Railway station in South Yorkshire, England

Kiveton Bridge railway station is a railway station in the village of Kiveton Park in South Yorkshire, England.

==History==
The station was opened by the London and North Eastern Railway on 3 July 1929 following pressure from the local councils who considered Kiveton Park station and Waleswood station too far away from the centre of the community. The new station consisted of two flanking wooden platform linked by an overbridge, access to which was gained through the booking office, set at road level adjacent to the main road through, and linking the villages. The station was originally served by stopping services linking Sheffield Victoria, Cleethorpes and Lincoln Central.
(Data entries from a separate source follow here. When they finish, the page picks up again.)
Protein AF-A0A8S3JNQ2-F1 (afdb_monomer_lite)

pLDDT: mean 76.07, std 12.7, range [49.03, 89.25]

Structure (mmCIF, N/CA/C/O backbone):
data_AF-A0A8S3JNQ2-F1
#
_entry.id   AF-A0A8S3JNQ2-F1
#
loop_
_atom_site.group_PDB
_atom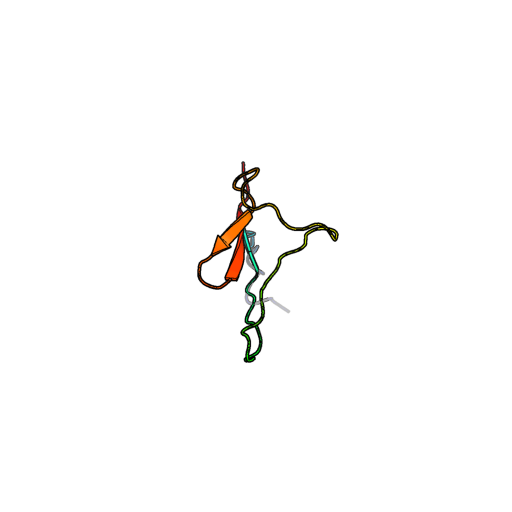_site.id
_atom_site.type_symbol
_atom_site.label_atom_id
_atom_site.label_alt_id
_atom_site.label_comp_id
_atom_site.label_asym_id
_atom_site.label_entity_id
_atom_site.label_seq_id
_atom_site.pdbx_PDB_ins_code
_atom_site.Cartn_x
_atom_site.Cartn_y
_atom_site.Cartn_z
_atom_site.occupancy
_atom_site.B_iso_or_equiv
_atom_site.auth_seq_id
_atom_site.auth_comp_id
_atom_site.auth_asym_id
_atom_site.auth_atom_id
_atom_site.pdbx_PDB_model_num
ATOM 1 N N . LYS A 1 1 ? -12.494 -28.838 38.004 1.00 51.38 1 LYS A N 1
ATOM 2 C CA . LYS A 1 1 ? -11.278 -28.354 37.307 1.00 51.38 1 LYS A CA 1
ATOM 3 C C . LYS A 1 1 ? -11.361 -26.839 37.301 1.00 51.38 1 LYS A C 1
ATOM 5 O O . LYS A 1 1 ? -12.286 -26.304 36.710 1.00 51.38 1 LYS A O 1
ATOM 10 N N . ILE A 1 2 ? -10.519 -26.206 38.106 1.00 58.78 2 ILE A N 1
ATOM 11 C CA . ILE A 1 2 ? -10.525 -24.768 38.389 1.00 58.78 2 ILE A CA 1
ATOM 12 C C . ILE A 1 2 ? -9.634 -24.132 37.321 1.00 58.78 2 ILE A C 1
ATOM 14 O O . ILE A 1 2 ? -8.514 -24.599 37.130 1.00 58.78 2 ILE A O 1
ATOM 18 N N . PHE A 1 3 ? -10.150 -23.176 36.553 1.00 57.59 3 PHE A N 1
ATOM 19 C CA . PHE A 1 3 ? -9.319 -22.415 35.621 1.00 57.59 3 PHE A CA 1
ATOM 20 C C . PHE A 1 3 ? -8.438 -21.469 36.448 1.00 57.59 3 PHE A C 1
ATOM 22 O O . PHE A 1 3 ? -8.967 -20.695 37.236 1.00 57.59 3 PHE A O 1
ATOM 29 N N . GLU A 1 4 ? -7.113 -21.557 36.299 1.00 60.81 4 GLU A N 1
ATOM 30 C CA . GLU A 1 4 ? -6.154 -20.714 37.039 1.00 60.81 4 GLU A CA 1
ATOM 31 C C . GLU A 1 4 ? -6.160 -19.248 36.586 1.00 60.81 4 GLU A C 1
ATOM 33 O O . GLU A 1 4 ? -5.721 -18.386 37.336 1.00 60.81 4 GLU A O 1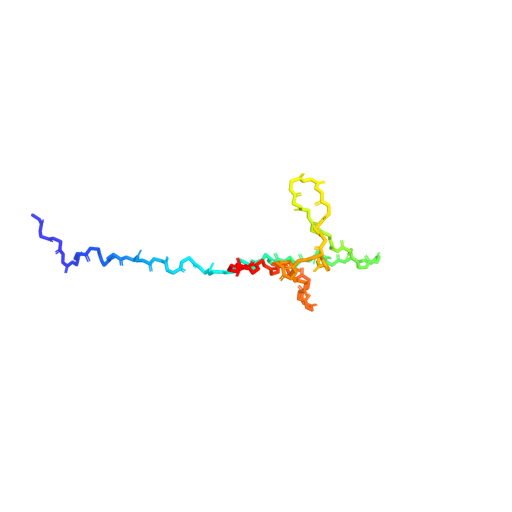
ATOM 38 N N . TRP A 1 5 ? -6.707 -18.946 35.405 1.00 57.38 5 TRP A N 1
ATOM 39 C CA . TRP A 1 5 ? -6.903 -17.581 34.926 1.00 57.38 5 TRP A CA 1
ATOM 40 C C . TRP A 1 5 ? -8.198 -17.510 34.119 1.00 57.38 5 TRP A C 1
ATOM 42 O O . TRP A 1 5 ? -8.372 -18.209 33.119 1.00 57.38 5 TRP A O 1
ATOM 52 N N . GLU A 1 6 ? -9.128 -16.684 34.580 1.00 57.75 6 GLU A N 1
ATOM 53 C CA . GLU A 1 6 ? -10.295 -16.254 33.815 1.00 57.75 6 GLU A CA 1
ATOM 54 C C . GLU A 1 6 ? -9.818 -15.531 32.540 1.00 57.75 6 GLU A C 1
ATOM 56 O O . GLU A 1 6 ? -8.867 -14.747 32.613 1.00 57.75 6 GLU A O 1
ATOM 61 N N . PRO A 1 7 ? -10.404 -15.796 31.353 1.00 59.25 7 PRO A N 1
ATOM 62 C CA . PRO A 1 7 ? -9.993 -15.100 30.146 1.00 59.25 7 PRO A CA 1
ATOM 63 C C . PRO A 1 7 ? -10.313 -13.623 30.344 1.00 59.25 7 PRO A C 1
ATOM 65 O O . PRO A 1 7 ? -11.480 -13.222 30.336 1.00 59.25 7 PRO A O 1
ATOM 68 N N . LEU A 1 8 ? -9.271 -12.814 30.550 1.00 60.78 8 LEU A N 1
ATOM 69 C CA . LEU A 1 8 ? -9.385 -11.366 30.512 1.00 60.78 8 LEU A CA 1
ATOM 70 C C . LEU A 1 8 ? -10.142 -11.042 29.232 1.00 60.78 8 LEU A C 1
ATOM 72 O O . LEU A 1 8 ? -9.751 -11.487 28.152 1.00 60.78 8 LEU A O 1
ATOM 76 N N . ARG A 1 9 ? -11.258 -10.320 29.358 1.00 56.53 9 ARG A N 1
ATOM 77 C CA . ARG A 1 9 ? -11.974 -9.790 28.205 1.00 56.53 9 ARG A CA 1
ATOM 78 C C . ARG A 1 9 ? -10.976 -8.919 27.453 1.00 56.53 9 ARG A C 1
ATOM 80 O O . ARG A 1 9 ? -10.770 -7.762 27.806 1.00 56.53 9 ARG A O 1
ATOM 87 N N . THR A 1 10 ? -10.322 -9.487 26.449 1.00 56.56 10 THR A N 1
ATOM 88 C CA . THR A 1 10 ? -9.543 -8.723 25.498 1.00 56.56 10 THR A CA 1
ATOM 89 C C . THR A 1 10 ? -10.579 -7.985 24.67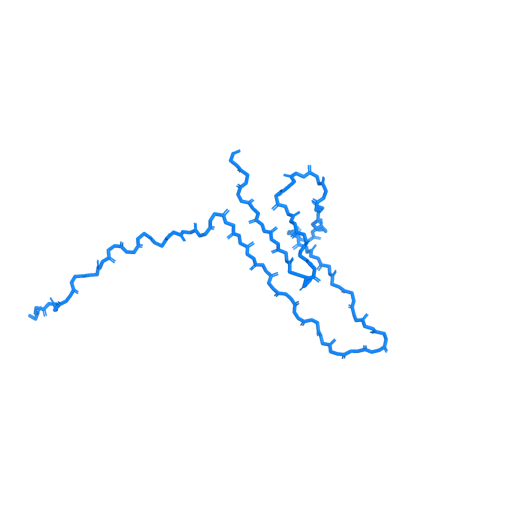6 1.00 56.56 10 THR A C 1
ATOM 91 O O . THR A 1 10 ? -11.079 -8.491 23.674 1.00 56.56 10 THR A O 1
ATOM 94 N N . ASP A 1 11 ? -10.943 -6.785 25.127 1.00 57.25 11 ASP A N 1
ATOM 95 C CA . ASP A 1 11 ? -11.323 -5.743 24.191 1.00 57.25 11 ASP A CA 1
ATOM 96 C C . ASP A 1 11 ? -10.056 -5.516 23.370 1.00 57.25 11 ASP A C 1
ATOM 98 O O . ASP A 1 11 ? -9.168 -4.744 23.734 1.00 57.25 11 ASP A O 1
ATOM 102 N N . SER A 1 12 ? -9.870 -6.350 22.343 1.00 49.03 12 SER A N 1
ATOM 103 C CA . SER A 1 12 ? -8.884 -6.072 21.322 1.00 49.03 12 SER A CA 1
ATOM 104 C C . SER A 1 12 ? -9.301 -4.705 20.844 1.00 49.03 12 SER A C 1
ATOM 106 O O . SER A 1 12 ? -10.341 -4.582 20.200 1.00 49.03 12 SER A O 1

In the 1950s the wooden platforms were replaced with concrete ones and the wooden station buildings by plain brick built structures.

Along with neighbouring Kiveton Park station it was completely rebuilt during the early-1990s with modern platforms, lighting and waiting shelters, this work being funded by the South Yorkshire Passenger Transport Executive. On completion of the work the station received new signs with the name erroneously shown as "Kiverton Bridge". These were replaced with the correct spelling by 21 May 1993. This was not the first time the name had been incorrectly shown: British Railways made the same mistake on large enamel signs in the late 1950s.

==Facilities==
The station is unstaffed and has one ticket machine on platform 2 . Train running information is given via telephone, a customer help point on platform 1, CIS displays and timetable posters. Both platforms are fully accessible to disabled travellers and wheelchair users via ramps from the street above.

==Services==
All services at Kiveton Bridge are operated by Northern Trains using and DMUs.

The typical off-peak service in trains per hour is:
- 1 tph to via
- 1 tph to via

On Sundays, the station is served by an hourly service between Lincoln and Sheffield, with some services continuing to .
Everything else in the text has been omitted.